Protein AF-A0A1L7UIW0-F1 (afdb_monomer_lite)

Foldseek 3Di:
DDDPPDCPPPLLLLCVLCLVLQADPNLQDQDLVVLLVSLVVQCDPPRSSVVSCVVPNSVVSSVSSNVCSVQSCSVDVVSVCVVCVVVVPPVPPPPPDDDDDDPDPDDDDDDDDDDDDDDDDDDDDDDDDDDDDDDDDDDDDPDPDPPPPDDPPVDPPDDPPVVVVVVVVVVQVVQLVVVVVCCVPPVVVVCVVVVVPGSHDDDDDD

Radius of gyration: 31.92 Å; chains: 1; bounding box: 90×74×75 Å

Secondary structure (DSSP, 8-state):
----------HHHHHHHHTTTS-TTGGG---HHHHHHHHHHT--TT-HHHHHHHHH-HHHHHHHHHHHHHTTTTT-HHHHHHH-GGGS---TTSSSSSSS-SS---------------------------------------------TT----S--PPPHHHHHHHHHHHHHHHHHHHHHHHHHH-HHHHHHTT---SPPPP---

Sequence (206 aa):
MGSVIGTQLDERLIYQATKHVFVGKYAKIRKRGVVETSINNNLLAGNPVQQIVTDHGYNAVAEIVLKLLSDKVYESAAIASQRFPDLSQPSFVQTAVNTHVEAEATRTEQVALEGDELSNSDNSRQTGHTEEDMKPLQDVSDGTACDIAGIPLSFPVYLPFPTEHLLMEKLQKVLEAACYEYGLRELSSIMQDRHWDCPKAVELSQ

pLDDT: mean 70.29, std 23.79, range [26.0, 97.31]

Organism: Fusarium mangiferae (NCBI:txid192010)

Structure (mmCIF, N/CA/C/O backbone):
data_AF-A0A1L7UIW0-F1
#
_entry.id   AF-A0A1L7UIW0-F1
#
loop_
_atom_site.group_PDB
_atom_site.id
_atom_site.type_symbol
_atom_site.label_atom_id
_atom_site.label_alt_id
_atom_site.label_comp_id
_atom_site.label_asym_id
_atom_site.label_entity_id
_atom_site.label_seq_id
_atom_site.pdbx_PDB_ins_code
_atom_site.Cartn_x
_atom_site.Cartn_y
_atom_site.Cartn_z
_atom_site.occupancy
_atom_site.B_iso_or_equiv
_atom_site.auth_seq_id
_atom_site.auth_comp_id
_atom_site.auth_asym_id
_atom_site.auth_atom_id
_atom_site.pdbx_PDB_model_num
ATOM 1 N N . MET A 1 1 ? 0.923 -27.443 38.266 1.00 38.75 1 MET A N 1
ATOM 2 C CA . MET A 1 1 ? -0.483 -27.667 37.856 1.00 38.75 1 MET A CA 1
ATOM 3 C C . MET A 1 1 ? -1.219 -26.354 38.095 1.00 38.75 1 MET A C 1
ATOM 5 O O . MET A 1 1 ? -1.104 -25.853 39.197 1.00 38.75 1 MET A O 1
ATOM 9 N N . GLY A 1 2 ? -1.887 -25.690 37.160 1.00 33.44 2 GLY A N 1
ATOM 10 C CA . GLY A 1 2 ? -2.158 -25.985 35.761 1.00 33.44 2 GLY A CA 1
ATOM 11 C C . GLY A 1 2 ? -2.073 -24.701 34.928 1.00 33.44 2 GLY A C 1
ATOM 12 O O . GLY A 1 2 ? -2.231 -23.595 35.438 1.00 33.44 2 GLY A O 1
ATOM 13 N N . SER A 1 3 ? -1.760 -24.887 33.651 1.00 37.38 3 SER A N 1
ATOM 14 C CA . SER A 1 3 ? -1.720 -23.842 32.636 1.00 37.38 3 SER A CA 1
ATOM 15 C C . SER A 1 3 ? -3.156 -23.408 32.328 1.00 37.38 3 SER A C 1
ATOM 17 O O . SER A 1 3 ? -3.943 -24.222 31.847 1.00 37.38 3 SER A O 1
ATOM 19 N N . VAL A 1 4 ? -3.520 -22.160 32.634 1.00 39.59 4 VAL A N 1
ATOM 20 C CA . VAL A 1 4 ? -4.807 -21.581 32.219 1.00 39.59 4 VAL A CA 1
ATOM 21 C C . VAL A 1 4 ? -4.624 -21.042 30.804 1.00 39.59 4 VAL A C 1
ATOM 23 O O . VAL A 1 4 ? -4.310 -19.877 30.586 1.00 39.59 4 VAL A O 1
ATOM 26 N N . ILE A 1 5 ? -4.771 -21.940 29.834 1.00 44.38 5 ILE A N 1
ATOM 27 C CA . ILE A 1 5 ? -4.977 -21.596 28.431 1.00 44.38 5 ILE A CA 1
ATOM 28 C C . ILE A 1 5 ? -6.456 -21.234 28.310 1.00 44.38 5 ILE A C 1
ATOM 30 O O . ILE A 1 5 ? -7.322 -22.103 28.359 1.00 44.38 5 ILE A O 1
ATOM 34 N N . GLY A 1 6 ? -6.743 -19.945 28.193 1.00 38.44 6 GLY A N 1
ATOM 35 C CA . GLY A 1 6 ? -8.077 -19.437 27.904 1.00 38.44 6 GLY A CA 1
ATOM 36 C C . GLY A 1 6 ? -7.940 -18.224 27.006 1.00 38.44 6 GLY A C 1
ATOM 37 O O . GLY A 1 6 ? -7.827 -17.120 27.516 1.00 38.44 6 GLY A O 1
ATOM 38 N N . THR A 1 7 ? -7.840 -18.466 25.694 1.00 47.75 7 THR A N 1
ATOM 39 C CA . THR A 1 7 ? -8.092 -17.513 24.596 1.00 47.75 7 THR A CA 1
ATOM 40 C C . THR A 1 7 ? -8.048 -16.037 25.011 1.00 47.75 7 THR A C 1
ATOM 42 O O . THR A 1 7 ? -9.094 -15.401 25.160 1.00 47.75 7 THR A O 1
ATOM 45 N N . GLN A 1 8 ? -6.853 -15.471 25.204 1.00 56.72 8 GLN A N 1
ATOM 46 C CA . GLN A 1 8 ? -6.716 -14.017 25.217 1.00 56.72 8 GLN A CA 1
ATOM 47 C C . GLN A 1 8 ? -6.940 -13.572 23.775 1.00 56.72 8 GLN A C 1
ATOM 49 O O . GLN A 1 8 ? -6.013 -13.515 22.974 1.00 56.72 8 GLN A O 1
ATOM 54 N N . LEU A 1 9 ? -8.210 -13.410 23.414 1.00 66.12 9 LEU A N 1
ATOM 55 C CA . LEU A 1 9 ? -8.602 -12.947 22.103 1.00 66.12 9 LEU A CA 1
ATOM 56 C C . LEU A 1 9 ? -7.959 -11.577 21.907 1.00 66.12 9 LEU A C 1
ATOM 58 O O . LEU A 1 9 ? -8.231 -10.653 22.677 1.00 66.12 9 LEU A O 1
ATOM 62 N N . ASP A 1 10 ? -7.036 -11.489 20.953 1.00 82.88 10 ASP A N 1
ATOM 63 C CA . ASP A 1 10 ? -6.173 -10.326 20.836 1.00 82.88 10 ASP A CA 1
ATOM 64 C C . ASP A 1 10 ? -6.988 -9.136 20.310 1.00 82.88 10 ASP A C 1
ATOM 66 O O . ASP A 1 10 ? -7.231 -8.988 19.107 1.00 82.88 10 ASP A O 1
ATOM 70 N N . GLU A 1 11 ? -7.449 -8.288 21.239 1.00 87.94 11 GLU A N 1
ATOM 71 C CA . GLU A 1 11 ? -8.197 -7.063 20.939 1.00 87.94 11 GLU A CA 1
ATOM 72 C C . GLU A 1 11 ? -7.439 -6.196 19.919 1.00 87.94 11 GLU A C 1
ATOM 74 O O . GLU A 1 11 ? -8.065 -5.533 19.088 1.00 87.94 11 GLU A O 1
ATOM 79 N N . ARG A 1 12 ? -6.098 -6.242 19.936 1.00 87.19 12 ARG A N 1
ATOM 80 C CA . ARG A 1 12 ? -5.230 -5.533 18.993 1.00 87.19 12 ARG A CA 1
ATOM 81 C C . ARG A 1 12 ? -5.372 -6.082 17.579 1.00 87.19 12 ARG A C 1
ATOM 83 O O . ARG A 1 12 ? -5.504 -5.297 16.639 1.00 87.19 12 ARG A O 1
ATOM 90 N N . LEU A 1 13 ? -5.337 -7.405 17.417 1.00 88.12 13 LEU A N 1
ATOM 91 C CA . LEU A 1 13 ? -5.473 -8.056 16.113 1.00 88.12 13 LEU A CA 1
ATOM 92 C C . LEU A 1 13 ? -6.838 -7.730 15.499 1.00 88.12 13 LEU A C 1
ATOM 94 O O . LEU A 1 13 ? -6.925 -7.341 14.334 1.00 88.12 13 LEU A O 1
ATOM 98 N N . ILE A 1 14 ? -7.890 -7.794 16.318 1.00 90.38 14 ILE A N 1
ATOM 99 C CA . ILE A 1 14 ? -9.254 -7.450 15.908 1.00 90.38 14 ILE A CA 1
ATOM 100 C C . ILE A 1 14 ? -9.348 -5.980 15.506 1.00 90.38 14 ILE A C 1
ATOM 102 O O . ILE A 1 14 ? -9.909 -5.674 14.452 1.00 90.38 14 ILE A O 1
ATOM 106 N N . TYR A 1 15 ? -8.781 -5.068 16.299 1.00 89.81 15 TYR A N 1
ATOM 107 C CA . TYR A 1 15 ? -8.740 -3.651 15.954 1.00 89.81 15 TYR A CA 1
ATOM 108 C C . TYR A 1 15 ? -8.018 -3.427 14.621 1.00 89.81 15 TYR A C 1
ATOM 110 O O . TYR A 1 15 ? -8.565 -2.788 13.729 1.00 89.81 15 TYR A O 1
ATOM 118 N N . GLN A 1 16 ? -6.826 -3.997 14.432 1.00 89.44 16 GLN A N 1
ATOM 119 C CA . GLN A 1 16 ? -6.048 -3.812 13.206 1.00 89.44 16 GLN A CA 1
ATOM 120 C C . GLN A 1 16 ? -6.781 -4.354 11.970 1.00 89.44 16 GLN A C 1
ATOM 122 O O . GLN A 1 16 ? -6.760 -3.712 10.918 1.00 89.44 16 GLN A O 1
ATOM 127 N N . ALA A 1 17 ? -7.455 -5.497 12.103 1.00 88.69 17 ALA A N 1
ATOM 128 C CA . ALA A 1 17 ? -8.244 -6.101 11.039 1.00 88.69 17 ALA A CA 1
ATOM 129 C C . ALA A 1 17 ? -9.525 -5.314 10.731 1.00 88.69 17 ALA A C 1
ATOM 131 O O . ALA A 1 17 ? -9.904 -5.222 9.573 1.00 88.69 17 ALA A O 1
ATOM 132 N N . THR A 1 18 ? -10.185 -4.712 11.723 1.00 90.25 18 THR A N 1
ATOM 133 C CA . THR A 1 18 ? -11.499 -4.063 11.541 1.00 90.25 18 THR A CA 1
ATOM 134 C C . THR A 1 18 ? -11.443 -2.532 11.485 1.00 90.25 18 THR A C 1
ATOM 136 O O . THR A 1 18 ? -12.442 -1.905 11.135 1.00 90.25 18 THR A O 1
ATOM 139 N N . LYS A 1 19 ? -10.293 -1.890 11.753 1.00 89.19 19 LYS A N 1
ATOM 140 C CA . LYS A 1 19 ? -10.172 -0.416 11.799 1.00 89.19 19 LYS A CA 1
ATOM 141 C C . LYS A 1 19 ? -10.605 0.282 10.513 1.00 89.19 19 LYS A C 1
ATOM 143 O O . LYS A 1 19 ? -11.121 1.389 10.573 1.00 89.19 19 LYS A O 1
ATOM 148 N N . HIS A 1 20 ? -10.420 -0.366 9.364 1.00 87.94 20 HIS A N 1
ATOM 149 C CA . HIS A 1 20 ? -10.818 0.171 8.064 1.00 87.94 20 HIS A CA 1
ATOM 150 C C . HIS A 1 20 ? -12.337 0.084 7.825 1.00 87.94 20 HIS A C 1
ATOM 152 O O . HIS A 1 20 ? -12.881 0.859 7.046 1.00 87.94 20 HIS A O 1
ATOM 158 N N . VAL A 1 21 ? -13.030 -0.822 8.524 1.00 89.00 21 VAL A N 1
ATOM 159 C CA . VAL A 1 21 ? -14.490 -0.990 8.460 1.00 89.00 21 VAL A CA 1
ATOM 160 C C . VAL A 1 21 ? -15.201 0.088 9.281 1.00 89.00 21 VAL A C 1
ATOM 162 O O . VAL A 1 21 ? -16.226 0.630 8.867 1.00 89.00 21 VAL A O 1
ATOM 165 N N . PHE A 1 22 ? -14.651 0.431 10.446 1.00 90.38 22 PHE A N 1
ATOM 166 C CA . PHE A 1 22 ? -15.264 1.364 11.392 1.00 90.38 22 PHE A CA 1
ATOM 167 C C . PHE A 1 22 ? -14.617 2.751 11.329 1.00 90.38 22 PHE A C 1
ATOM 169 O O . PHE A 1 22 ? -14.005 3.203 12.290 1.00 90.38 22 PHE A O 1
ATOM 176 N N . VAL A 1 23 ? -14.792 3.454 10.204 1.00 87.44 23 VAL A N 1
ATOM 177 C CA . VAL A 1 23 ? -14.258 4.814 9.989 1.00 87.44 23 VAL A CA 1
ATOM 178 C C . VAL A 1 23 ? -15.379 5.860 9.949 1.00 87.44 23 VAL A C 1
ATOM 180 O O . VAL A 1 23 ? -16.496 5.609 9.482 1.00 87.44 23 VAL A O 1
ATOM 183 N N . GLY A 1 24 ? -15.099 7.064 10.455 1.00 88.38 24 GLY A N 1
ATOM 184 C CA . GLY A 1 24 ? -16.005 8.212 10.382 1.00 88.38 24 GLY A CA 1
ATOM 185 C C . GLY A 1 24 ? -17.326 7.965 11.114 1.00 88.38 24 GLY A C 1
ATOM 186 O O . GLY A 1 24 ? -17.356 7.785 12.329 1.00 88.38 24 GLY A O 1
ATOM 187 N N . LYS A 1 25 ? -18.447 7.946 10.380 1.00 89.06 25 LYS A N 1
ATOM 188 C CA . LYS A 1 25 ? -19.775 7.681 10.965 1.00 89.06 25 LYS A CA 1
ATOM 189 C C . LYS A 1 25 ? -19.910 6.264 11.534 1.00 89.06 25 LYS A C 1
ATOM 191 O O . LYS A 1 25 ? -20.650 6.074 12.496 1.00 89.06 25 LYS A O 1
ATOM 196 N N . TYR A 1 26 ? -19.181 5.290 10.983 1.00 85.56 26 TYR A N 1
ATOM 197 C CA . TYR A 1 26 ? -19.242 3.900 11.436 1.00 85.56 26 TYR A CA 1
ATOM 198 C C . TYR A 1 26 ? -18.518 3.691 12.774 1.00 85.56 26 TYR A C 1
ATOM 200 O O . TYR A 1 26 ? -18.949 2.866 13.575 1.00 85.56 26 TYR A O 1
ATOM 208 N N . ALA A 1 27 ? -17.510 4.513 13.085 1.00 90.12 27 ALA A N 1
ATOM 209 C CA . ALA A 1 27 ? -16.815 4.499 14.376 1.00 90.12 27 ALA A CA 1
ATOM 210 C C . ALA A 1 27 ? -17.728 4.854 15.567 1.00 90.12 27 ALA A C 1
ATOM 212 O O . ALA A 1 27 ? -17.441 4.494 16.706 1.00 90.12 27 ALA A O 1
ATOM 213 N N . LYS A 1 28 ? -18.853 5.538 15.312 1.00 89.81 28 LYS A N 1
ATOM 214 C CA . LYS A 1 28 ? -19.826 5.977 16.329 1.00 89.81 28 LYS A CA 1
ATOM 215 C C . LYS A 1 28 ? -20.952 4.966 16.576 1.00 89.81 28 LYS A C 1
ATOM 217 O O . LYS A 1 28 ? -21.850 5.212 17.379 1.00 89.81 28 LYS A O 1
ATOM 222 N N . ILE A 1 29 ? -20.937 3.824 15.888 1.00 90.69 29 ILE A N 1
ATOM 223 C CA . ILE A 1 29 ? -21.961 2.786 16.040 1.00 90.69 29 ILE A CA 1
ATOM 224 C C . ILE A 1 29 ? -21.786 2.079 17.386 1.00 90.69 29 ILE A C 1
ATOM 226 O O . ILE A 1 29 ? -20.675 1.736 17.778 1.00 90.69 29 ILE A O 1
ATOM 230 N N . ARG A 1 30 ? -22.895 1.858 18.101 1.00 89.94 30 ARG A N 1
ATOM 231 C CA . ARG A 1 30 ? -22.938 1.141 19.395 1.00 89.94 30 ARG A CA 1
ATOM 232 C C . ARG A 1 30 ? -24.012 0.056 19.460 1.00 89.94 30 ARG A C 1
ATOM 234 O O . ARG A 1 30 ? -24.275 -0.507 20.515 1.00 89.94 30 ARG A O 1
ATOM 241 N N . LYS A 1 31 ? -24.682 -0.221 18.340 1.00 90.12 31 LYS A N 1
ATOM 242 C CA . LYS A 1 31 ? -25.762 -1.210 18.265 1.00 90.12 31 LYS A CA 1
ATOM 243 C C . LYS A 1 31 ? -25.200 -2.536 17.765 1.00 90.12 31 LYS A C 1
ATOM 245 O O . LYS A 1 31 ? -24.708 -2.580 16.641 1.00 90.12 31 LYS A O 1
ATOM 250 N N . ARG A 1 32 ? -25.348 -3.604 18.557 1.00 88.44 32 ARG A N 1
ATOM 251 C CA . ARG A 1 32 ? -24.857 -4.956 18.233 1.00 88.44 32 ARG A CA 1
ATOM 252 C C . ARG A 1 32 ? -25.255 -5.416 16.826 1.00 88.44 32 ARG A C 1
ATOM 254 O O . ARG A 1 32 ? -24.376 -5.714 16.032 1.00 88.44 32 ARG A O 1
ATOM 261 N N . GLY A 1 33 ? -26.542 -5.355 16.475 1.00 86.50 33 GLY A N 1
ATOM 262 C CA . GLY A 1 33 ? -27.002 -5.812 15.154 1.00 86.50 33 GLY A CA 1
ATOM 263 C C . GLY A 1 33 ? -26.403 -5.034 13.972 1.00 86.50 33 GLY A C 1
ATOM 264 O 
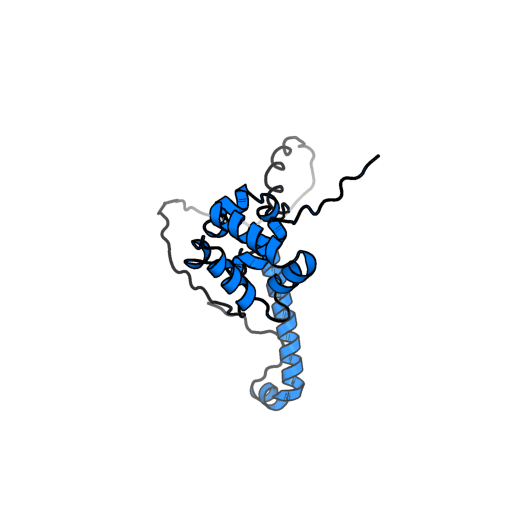O . GLY A 1 33 ? -26.198 -5.588 12.895 1.00 86.50 33 GLY A O 1
ATOM 265 N N . VAL A 1 34 ? -26.060 -3.755 14.169 1.00 88.56 34 VAL A N 1
ATOM 266 C CA . VAL A 1 34 ? -25.399 -2.957 13.124 1.00 88.56 34 VAL A CA 1
ATOM 267 C C . VAL A 1 34 ? -23.925 -3.348 13.003 1.00 88.56 34 VAL A C 1
ATOM 269 O O . VAL A 1 34 ? -23.432 -3.483 11.891 1.00 88.56 34 VAL A O 1
ATOM 272 N N . VAL A 1 35 ? -23.240 -3.582 14.128 1.00 89.00 35 VAL A N 1
ATOM 273 C CA . VAL A 1 35 ? -21.851 -4.077 14.150 1.00 89.00 35 VAL A CA 1
ATOM 274 C C . VAL A 1 35 ? -21.749 -5.433 13.458 1.00 89.00 35 VAL A C 1
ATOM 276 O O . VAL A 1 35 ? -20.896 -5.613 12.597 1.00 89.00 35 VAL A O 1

====

→ **Activity**:
Would you retype the lines above from the one with "ATOM 265 N N" down to the one with "ATOM 273 C CA", word for word, both ends included and no other lines?

→ **Exercise response**:
ATOM 265 N N . VAL A 1 34 ? -26.060 -3.755 14.169 1.00 88.56 34 VAL A N 1
ATOM 266 C CA . VAL A 1 34 ? -25.399 -2.957 13.124 1.00 88.56 34 VAL A CA 1
ATOM 267 C C . VAL A 1 34 ? -23.925 -3.348 13.003 1.00 88.56 34 VAL A C 1
ATOM 269 O O . VAL A 1 34 ? -23.432 -3.483 11.891 1.00 88.56 34 VAL A O 1
ATOM 272 N N . VAL A 1 35 ? -23.240 -3.582 14.128 1.00 89.00 35 VAL A N 1
ATOM 273 C CA . VAL A 1 35 ? -21.851 -4.077 14.150 1.00 89.00 35 VAL A CA 1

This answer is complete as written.